Furthermore, the method may have limited applicability at more isolated sites that have no clear analog within the ICOS network. Evaluation of anomalies through cross-validation is difficult if a site has relatively few nearby sister stations which can reasonably be expected to sample from similar air masses most of the time. This drawback is apparent when considering the results at PUY and JFJ, both background sites which sample frequently from well-mixed air above the planetary boundary layer (Asmi et al., 2011; Herrmann et al., 2015). At PUY, for example, planetary boundary layer (PBL) height analyses reveal that the station samples from the free troposphere more than 70 % of the time and up to 81 % in the winter (Lopez et al., 2015). With such infrequent sampling of surface air, air parcels most likely to contain the carbon signatures of bellwether biospheric events (such as droughts and their legacy effects) or shorter-term anomalies linked to localized contaminant plumes or sudden changes in atmospheric transport patterns may go undetected. At JFJ, PBL air is sampled only intermittently when conditions favor mountain venting or advection (Zellweger et al., 2003; Griffiths et al., 2014), meaning short-duration anomalies may merely reflect the prevalence of such localized phenomena rather than broader atmospheric transport patterns. In the future, this limitation will become less important as the ICOS Atmosphere network continues to grow in size; 26 stations across Europe currently possess the ICOS label, and another dozen or so are set to join soon.

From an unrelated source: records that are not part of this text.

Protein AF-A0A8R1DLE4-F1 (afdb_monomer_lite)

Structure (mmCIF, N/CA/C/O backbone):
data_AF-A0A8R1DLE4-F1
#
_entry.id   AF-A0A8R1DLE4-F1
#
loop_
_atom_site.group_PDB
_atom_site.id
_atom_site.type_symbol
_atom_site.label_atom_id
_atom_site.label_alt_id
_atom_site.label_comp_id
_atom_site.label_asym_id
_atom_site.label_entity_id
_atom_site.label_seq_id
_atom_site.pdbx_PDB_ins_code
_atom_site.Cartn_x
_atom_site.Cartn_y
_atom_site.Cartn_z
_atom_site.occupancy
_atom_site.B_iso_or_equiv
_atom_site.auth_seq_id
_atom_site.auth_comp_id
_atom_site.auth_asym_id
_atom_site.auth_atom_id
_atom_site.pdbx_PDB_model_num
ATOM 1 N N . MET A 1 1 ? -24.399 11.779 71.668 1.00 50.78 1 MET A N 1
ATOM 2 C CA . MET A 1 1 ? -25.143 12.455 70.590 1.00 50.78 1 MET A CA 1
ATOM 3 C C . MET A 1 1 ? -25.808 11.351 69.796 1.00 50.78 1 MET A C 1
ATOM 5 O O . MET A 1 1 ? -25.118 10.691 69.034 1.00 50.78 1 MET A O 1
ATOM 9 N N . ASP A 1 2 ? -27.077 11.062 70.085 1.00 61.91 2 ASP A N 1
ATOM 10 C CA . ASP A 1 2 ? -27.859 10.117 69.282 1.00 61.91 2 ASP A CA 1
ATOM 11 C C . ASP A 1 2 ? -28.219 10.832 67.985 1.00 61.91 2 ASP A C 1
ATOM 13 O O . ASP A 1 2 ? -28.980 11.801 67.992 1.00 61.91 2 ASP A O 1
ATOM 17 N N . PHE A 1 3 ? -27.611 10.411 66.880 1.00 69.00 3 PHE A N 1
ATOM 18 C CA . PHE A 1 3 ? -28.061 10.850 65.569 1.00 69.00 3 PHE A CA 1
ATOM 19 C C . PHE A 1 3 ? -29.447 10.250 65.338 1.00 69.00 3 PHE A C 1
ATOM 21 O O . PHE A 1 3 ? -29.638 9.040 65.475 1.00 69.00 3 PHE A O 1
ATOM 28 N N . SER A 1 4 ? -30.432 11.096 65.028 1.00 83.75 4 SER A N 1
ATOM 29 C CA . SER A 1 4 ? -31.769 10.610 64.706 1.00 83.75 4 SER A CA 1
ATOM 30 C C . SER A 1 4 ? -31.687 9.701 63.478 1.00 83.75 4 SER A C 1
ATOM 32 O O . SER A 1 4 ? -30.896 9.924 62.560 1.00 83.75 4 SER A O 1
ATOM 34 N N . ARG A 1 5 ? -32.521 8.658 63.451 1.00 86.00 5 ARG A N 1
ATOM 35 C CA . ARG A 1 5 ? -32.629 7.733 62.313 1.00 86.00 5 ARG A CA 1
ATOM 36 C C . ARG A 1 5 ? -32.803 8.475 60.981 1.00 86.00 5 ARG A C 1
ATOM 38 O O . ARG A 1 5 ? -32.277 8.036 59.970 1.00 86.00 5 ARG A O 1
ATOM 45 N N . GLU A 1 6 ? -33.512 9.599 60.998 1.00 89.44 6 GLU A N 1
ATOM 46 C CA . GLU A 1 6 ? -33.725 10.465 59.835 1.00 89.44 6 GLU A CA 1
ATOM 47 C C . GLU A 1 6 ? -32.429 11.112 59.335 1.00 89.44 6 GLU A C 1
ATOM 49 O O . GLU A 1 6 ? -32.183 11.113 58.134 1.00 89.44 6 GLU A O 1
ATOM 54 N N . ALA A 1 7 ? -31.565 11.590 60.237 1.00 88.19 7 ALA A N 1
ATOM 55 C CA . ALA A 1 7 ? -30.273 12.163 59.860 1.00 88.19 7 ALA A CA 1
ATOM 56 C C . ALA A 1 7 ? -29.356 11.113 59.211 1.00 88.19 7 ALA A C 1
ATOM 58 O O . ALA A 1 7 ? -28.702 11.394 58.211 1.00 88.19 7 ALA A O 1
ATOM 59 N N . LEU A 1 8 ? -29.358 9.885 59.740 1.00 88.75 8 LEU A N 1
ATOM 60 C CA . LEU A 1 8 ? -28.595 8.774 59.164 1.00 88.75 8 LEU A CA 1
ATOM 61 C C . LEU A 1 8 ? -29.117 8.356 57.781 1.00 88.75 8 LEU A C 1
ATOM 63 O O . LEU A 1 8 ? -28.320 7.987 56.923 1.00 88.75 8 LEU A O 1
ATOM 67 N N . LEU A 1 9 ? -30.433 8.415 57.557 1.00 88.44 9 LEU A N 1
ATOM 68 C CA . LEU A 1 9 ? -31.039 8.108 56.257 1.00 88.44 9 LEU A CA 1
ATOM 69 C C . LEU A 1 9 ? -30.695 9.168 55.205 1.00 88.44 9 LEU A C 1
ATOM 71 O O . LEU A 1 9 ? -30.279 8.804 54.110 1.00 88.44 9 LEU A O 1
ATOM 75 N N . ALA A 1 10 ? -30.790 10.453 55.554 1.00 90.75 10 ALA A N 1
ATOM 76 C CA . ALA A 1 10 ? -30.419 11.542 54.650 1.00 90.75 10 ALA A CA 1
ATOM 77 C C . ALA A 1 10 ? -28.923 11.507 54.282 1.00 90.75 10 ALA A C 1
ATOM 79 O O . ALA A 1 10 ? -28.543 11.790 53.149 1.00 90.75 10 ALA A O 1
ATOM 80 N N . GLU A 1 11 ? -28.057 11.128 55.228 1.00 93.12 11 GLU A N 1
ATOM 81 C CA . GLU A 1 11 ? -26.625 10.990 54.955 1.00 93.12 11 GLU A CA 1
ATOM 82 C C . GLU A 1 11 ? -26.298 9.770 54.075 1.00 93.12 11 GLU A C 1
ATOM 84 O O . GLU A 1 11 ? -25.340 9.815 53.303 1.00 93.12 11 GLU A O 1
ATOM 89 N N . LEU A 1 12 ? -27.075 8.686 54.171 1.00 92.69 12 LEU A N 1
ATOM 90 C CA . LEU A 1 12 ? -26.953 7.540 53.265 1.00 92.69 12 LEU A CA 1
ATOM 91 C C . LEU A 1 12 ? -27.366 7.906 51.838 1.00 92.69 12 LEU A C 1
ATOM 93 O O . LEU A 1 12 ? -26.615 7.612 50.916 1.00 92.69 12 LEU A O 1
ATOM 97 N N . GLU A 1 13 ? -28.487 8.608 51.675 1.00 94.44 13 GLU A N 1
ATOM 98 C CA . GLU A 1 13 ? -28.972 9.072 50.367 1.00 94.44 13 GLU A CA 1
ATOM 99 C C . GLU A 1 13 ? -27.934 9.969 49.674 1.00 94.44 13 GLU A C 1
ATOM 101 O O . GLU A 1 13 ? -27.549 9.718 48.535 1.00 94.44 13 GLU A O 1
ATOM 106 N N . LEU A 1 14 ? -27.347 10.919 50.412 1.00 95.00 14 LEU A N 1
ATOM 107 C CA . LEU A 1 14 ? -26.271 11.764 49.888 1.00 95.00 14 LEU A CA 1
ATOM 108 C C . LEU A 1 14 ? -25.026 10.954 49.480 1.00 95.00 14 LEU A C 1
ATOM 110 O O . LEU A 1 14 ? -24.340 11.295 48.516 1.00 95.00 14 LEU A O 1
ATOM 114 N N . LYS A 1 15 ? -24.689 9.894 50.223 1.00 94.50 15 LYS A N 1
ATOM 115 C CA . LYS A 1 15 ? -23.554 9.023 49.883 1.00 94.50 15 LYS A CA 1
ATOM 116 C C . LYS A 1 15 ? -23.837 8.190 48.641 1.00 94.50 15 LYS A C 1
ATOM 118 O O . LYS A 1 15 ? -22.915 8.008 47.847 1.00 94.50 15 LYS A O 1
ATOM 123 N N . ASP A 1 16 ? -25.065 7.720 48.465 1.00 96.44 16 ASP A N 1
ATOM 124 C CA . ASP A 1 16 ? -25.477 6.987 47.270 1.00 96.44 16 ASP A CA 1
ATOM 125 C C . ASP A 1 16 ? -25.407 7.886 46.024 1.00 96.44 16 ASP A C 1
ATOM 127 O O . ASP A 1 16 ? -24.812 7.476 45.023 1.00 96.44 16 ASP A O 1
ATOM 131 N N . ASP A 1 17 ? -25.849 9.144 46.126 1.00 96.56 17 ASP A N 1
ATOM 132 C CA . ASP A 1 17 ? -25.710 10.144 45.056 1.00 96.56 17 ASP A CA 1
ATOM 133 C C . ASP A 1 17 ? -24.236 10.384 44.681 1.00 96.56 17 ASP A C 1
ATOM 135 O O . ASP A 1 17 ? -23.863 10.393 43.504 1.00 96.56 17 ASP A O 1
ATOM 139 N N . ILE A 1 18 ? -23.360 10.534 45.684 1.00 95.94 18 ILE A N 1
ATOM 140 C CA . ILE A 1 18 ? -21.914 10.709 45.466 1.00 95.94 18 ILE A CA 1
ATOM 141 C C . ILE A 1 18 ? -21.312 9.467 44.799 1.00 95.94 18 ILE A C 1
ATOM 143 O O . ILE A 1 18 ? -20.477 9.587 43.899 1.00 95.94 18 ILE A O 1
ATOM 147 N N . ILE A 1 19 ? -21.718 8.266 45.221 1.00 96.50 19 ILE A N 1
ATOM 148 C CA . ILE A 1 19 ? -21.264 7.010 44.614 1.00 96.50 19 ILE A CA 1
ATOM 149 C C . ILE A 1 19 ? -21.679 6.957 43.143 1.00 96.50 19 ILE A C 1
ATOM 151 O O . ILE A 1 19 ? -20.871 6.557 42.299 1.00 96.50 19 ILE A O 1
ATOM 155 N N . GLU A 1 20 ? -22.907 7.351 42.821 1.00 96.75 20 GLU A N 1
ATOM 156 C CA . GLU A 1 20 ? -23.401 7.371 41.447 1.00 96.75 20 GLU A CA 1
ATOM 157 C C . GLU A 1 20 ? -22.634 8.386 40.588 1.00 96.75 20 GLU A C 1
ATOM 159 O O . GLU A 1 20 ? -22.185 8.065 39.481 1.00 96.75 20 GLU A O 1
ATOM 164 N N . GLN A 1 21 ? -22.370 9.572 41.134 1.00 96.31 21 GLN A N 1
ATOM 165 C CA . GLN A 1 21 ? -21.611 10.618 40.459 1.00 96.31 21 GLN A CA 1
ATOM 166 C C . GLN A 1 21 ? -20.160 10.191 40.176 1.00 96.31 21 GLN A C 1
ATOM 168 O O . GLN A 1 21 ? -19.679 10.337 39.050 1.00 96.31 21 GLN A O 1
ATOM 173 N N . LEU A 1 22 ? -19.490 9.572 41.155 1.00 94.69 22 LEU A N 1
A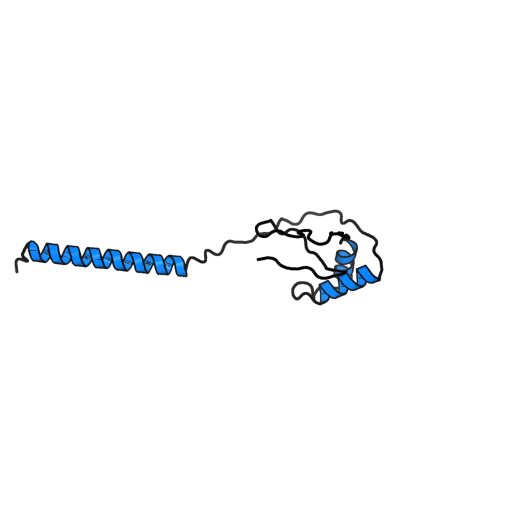TOM 174 C CA . LEU A 1 22 ? -18.131 9.042 40.997 1.00 94.69 22 LEU A CA 1
ATOM 175 C C . LEU A 1 22 ? -18.066 7.877 39.998 1.00 94.69 22 LEU A C 1
ATOM 177 O O . LEU A 1 22 ? -17.082 7.747 39.269 1.00 94.69 22 LEU A O 1
ATOM 181 N N . ARG A 1 23 ? -19.099 7.024 39.934 1.00 93.81 23 ARG A N 1
ATOM 182 C CA . ARG A 1 23 ? -19.183 5.948 38.928 1.00 93.81 23 ARG A CA 1
ATOM 183 C C . ARG A 1 23 ? -19.288 6.513 37.518 1.00 93.81 23 ARG A C 1
ATOM 185 O O . ARG A 1 23 ? -18.581 6.036 36.633 1.00 93.81 23 ARG A O 1
ATOM 192 N N . LYS A 1 24 ? -20.121 7.537 37.326 1.00 94.94 24 LYS A N 1
ATOM 193 C CA . LYS A 1 24 ? -20.278 8.213 36.035 1.00 94.94 24 LYS A CA 1
ATOM 194 C C . LYS A 1 24 ? -18.970 8.856 35.575 1.00 94.94 24 LYS A C 1
ATOM 196 O O . LYS A 1 24 ? -18.555 8.645 34.439 1.00 94.94 24 LYS A O 1
ATOM 201 N N . GLU A 1 25 ? -18.299 9.577 36.469 1.00 93.12 25 GLU A N 1
ATOM 202 C CA . GLU A 1 25 ? -16.997 10.180 36.177 1.00 93.12 25 GLU A CA 1
ATOM 203 C C . GLU A 1 25 ? -15.956 9.100 35.829 1.00 93.12 25 GLU A C 1
ATOM 205 O O . GLU A 1 25 ? -15.241 9.216 34.834 1.00 93.12 25 GLU A O 1
ATOM 210 N N . LEU A 1 26 ? -15.922 7.986 36.572 1.00 86.44 26 LEU A N 1
ATOM 211 C CA . LEU A 1 26 ? -15.024 6.866 36.281 1.00 86.44 26 LEU A CA 1
ATOM 212 C C . LEU A 1 26 ? -15.295 6.232 34.909 1.00 86.44 26 LEU A C 1
ATOM 214 O O . LEU A 1 26 ? -14.342 5.889 34.209 1.00 86.44 26 LEU A O 1
ATOM 218 N N . ASP A 1 27 ? -16.554 6.069 34.509 1.00 86.25 27 ASP A N 1
ATOM 219 C CA . ASP A 1 27 ? -16.903 5.536 33.191 1.00 86.25 27 ASP A CA 1
ATOM 220 C C . ASP A 1 27 ? -16.513 6.500 32.064 1.00 86.25 27 ASP A C 1
ATOM 222 O O . ASP A 1 27 ? -15.955 6.056 31.058 1.00 86.25 27 ASP A O 1
ATOM 226 N N . GLU A 1 28 ? -16.683 7.810 32.251 1.00 85.75 28 GLU A N 1
ATOM 227 C CA . GLU A 1 28 ? -16.191 8.827 31.314 1.00 85.75 28 GLU A CA 1
ATOM 228 C C . GLU A 1 28 ? -14.659 8.773 31.178 1.00 85.75 28 GLU A C 1
ATOM 230 O O . GLU A 1 28 ? -14.144 8.715 30.058 1.00 85.75 28 GLU A O 1
ATOM 235 N N . TYR A 1 29 ? -13.918 8.671 32.290 1.00 80.06 29 TYR A N 1
ATOM 236 C CA . TYR A 1 29 ? -12.461 8.477 32.268 1.00 80.06 29 TYR A CA 1
ATOM 237 C C . TYR A 1 29 ? -12.054 7.160 31.609 1.00 80.06 29 TYR A C 1
ATOM 239 O O . TYR A 1 29 ? -11.055 7.112 30.886 1.00 80.06 29 TYR A O 1
ATOM 247 N N . ARG A 1 30 ? -12.802 6.075 31.841 1.00 78.44 30 ARG A N 1
ATOM 248 C CA . ARG A 1 30 ? -12.542 4.781 31.205 1.00 78.44 30 ARG A CA 1
ATOM 249 C C . ARG A 1 30 ? -12.800 4.845 29.716 1.00 78.44 30 ARG A C 1
ATOM 251 O O . ARG A 1 30 ? -11.998 4.283 28.992 1.00 78.44 30 ARG A O 1
ATOM 258 N N . VAL A 1 31 ? -13.848 5.512 29.244 1.00 73.31 31 VAL A N 1
ATOM 259 C CA . VAL A 1 31 ? -14.111 5.681 27.807 1.00 73.31 31 VAL A CA 1
ATOM 260 C C . VAL A 1 31 ? -13.040 6.568 27.172 1.00 73.31 31 VAL A C 1
ATOM 262 O O . VAL A 1 31 ? -12.441 6.161 26.177 1.00 73.31 31 VAL A O 1
ATOM 265 N N . ALA A 1 32 ? -12.724 7.711 27.786 1.00 69.69 32 ALA A N 1
ATOM 266 C CA . ALA A 1 32 ? -11.700 8.637 27.302 1.00 69.69 32 ALA A CA 1
ATOM 267 C C . ALA A 1 32 ? -10.303 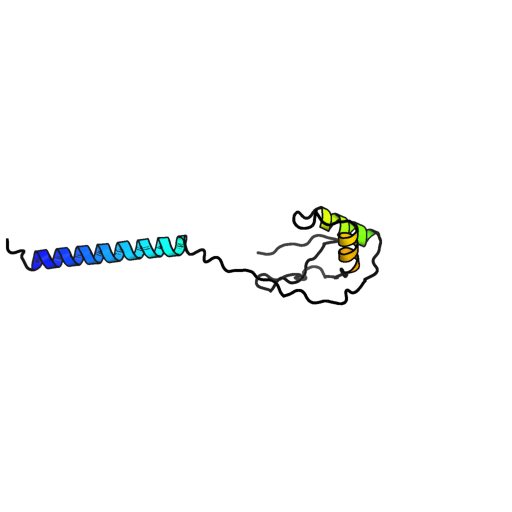7.992 27.238 1.00 69.69 32 ALA A C 1
ATOM 269 O O . ALA A 1 32 ? -9.547 8.240 26.300 1.00 69.69 32 ALA A O 1
ATOM 270 N N . ASN A 1 33 ? -9.982 7.110 28.193 1.00 61.72 33 ASN A N 1
ATOM 271 C CA . ASN A 1 33 ? -8.702 6.398 28.248 1.00 61.72 33 ASN A CA 1
ATOM 272 C C . ASN A 1 33 ? -8.757 4.956 27.711 1.00 61.72 33 ASN A C 1
ATOM 274 O O . ASN A 1 33 ? -7.725 4.283 27.674 1.00 61.72 33 ASN A O 1
ATOM 278 N N . SER A 1 34 ? -9.908 4.464 27.239 1.00 63.03 34 SER A N 1
ATOM 279 C CA . SER A 1 34 ? -10.049 3.143 26.602 1.00 63.03 34 SER A CA 1
ATOM 280 C C . SER A 1 34 ? -9.674 3.220 25.126 1.00 63.03 34 SER A C 1
ATOM 282 O O . SER A 1 34 ? -10.325 2.640 24.255 1.00 63.03 34 SER A O 1
ATOM 284 N N . VAL A 1 35 ? -8.542 3.851 24.834 1.00 63.34 35 VAL A N 1
ATOM 285 C CA . VAL A 1 35 ? -7.782 3.522 23.634 1.00 63.34 35 VAL A CA 1
ATOM 286 C C . VAL A 1 35 ? -7.078 2.203 23.942 1.00 63.34 35 VAL A C 1
ATOM 288 O O . VAL A 1 35 ? -5.896 2.167 24.290 1.00 63.34 35 VAL A O 1
ATOM 291 N N . ARG A 1 36 ? -7.825 1.090 23.905 1.00 70.56 36 ARG A N 1
ATOM 292 C CA . ARG A 1 36 ? -7.219 -0.243 23.988 1.00 70.56 36 ARG A CA 1
ATOM 293 C C . ARG A 1 36 ? -6.347 -0.403 22.752 1.00 70.56 36 ARG A C 1
ATOM 295 O O . ARG A 1 36 ? -6.849 -0.663 21.664 1.00 70.56 36 ARG A O 1
ATOM 302 N N . LYS A 1 37 ? -5.042 -0.210 22.924 1.00 79.06 37 LYS A N 1
ATOM 303 C CA . LYS A 1 37 ? -4.054 -0.449 21.876 1.00 79.06 37 LYS A CA 1
ATOM 304 C C . LYS A 1 37 ? -4.054 -1.942 21.576 1.00 79.06 37 LYS A C 1
ATOM 306 O O . LYS A 1 37 ? -3.596 -2.740 22.391 1.00 79.06 37 LYS A O 1
ATOM 311 N N . THR A 1 38 ? -4.620 -2.321 20.443 1.00 84.62 38 THR A N 1
ATOM 312 C CA . THR A 1 38 ? -4.511 -3.679 19.923 1.00 84.62 38 THR A CA 1
ATOM 313 C C . THR A 1 38 ? -3.137 -3.854 19.283 1.00 84.62 38 THR A C 1
ATOM 315 O O . THR A 1 38 ? -2.585 -2.926 18.691 1.00 84.62 38 THR A O 1
ATOM 318 N N . ALA A 1 39 ? -2.551 -5.039 19.445 1.00 90.69 39 ALA A N 1
ATOM 319 C CA . ALA A 1 39 ? -1.320 -5.380 18.747 1.00 90.69 39 ALA A CA 1
ATOM 320 C C . ALA A 1 39 ? -1.620 -5.655 17.267 1.00 90.69 39 ALA A C 1
ATOM 322 O O . ALA A 1 39 ? -2.676 -6.195 16.935 1.00 90.69 39 ALA A O 1
ATOM 323 N N . ILE A 1 40 ? -0.671 -5.314 16.398 1.00 90.62 40 ILE A N 1
ATOM 324 C CA . ILE A 1 40 ? -0.680 -5.670 14.978 1.00 90.62 40 ILE A CA 1
ATOM 325 C C . ILE A 1 40 ? 0.493 -6.625 14.755 1.00 90.62 40 ILE A C 1
ATOM 327 O O . ILE A 1 40 ? 1.592 -6.382 15.255 1.00 90.62 40 ILE A O 1
ATOM 331 N N . SER A 1 41 ? 0.255 -7.720 14.038 1.00 93.94 41 SER A N 1
ATOM 332 C CA . SER A 1 41 ? 1.259 -8.733 13.711 1.00 93.94 41 SER A CA 1
ATOM 333 C C . SER A 1 41 ? 1.106 -9.132 12.246 1.00 93.94 41 SER A C 1
ATOM 335 O O . SER A 1 41 ? -0.014 -9.253 11.757 1.00 93.94 41 SER A O 1
ATOM 337 N N . SER A 1 42 ? 2.235 -9.295 11.561 1.00 90.88 42 SER A N 1
ATOM 338 C CA . SER A 1 42 ? 2.308 -9.789 10.183 1.00 90.88 42 SER A CA 1
ATOM 339 C C . SER A 1 42 ? 2.476 -11.307 10.150 1.00 90.88 42 SER A C 1
ATOM 341 O O . SER A 1 42 ? 2.854 -11.914 11.157 1.00 90.88 42 SER A O 1
ATOM 343 N N . GLU A 1 43 ? 2.242 -11.920 8.989 1.00 88.62 43 GLU A N 1
ATOM 344 C CA . GLU A 1 43 ? 2.550 -13.335 8.785 1.00 88.62 43 GLU A CA 1
ATOM 345 C C . GLU A 1 43 ? 4.057 -13.632 8.949 1.00 88.62 43 GLU A C 1
ATOM 347 O O . GLU A 1 43 ? 4.899 -12.761 8.702 1.00 88.62 43 GLU A O 1
ATOM 352 N N . PRO A 1 44 ? 4.429 -14.861 9.365 1.00 90.38 44 PRO A N 1
ATOM 353 C CA . PRO A 1 44 ? 5.825 -15.284 9.382 1.00 90.38 44 PRO A CA 1
ATOM 354 C C . PRO A 1 44 ? 6.402 -15.336 7.963 1.00 90.38 44 PRO A C 1
ATOM 356 O O . PRO A 1 44 ? 5.696 -15.623 6.997 1.00 90.38 44 PRO A O 1
ATOM 359 N N . ASP A 1 45 ? 7.708 -15.104 7.848 1.00 86.94 45 ASP A N 1
ATOM 360 C CA . ASP A 1 45 ? 8.387 -15.069 6.555 1.00 86.94 45 ASP A CA 1
ATOM 361 C C . ASP A 1 45 ? 8.468 -16.481 5.945 1.00 86.94 45 ASP A C 1
ATOM 363 O O . ASP A 1 45 ? 9.002 -17.417 6.550 1.00 86.94 45 ASP A O 1
ATOM 367 N N . VAL A 1 46 ? 7.919 -16.647 4.742 1.00 85.94 46 VAL A N 1
ATOM 368 C CA . VAL A 1 46 ? 7.916 -17.911 3.991 1.00 85.94 46 VAL A CA 1
ATOM 369 C C . VAL A 1 46 ? 8.612 -17.671 2.658 1.00 85.94 46 VAL A C 1
ATOM 371 O O . VAL A 1 46 ? 8.379 -16.666 1.991 1.00 85.94 46 VAL A O 1
ATOM 374 N N . GLN A 1 47 ? 9.465 -18.603 2.226 1.00 81.19 47 GLN A N 1
ATOM 375 C CA . GLN A 1 47 ? 10.094 -18.503 0.910 1.00 81.19 47 GLN A CA 1
ATOM 376 C C . GLN A 1 47 ? 9.045 -18.662 -0.196 1.00 81.19 47 GLN A C 1
ATOM 378 O O . GLN A 1 47 ? 8.623 -19.770 -0.523 1.00 81.19 47 GLN A O 1
ATOM 383 N N . VAL A 1 48 ? 8.640 -17.542 -0.792 1.00 79.38 48 VAL A N 1
ATOM 384 C CA . VAL A 1 48 ? 7.716 -17.515 -1.929 1.00 79.38 48 VAL A CA 1
ATOM 385 C C . VAL A 1 48 ? 8.502 -17.366 -3.228 1.00 79.38 48 VAL A C 1
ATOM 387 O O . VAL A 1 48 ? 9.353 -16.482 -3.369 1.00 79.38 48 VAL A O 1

The occasional selection of localized fluctuations is an additional concern. In some cases, low-amplitude spikes classified as anomalies at a particular station might not truly represent significant regional-scale excursions from the background signal. This implies the need for station-specific protocols to classify anomalies based on duration and magnitude, which may require cross-validation using multiple station readings or manual inspection by principal investigators. The similarity in the patterns at the six northernmost sites, for example, offers a means of validation for the detection of SSAs; since true synoptic-scale anomalies should produce a signal over a broad swath of the continent, those anomalies observed only at certain sites can reasonably be assumed to indicate localized events. Note, for example, the very slight positive anomaly in December 2016 seen only at GAT (Fig. 6).

In other cases, signal excursions might register as anomalies at certain sites but not others. In such cases, users may determine that these events are noteworthy enough that they should be classified as anomalies more broadly. The recourse then is a site-specific refinement of the selection criteria or tuning of the algorithmic parameters. For example, although we use a bandwidth of 30 d for SSA detection, this choice may not be the most appropriate in all cases. Different stations have different ambient signal variability ranges depending on their geographical setting and proximity to emission sources; those with higher overall variability (and hence wider ±2σ ranges) might record too few SSAs if applying an excessively wide smoothing span as peaks in the smoothed signal would be dampened sufficiently to be contained within the envelope. Users may thus find a bandwidth of, for example, 15–25 d to produce more informative results at some locations. Likewise, sites with lower overall variability might tend to record too many SSAs when using a bandwidth that is too short. By definition, the envelope width also affects the anomaly selection. Note, for example, that the 2018 drought pattern typified at the six northernmost sites does not appear at OPE or TRN in Fig. 9. A closer examination of Fig. 8 reveals that while measurements at these two sites during, for example, May 2018 were below the mean annual cycle, no anomalous springtime CO2 dip was registered since the smooth curves at OPE and TRN were still contained within the ±2σ envelope bounds. As mentioned, the specification of a ±2σ threshold stems from our desire to avoid excessive selection of low-amplitude, site-specific signal peaks. However, this width might mask noteworthy seasonal patterns at certain sites with greater year-round variability, making cross-examination all the more critical.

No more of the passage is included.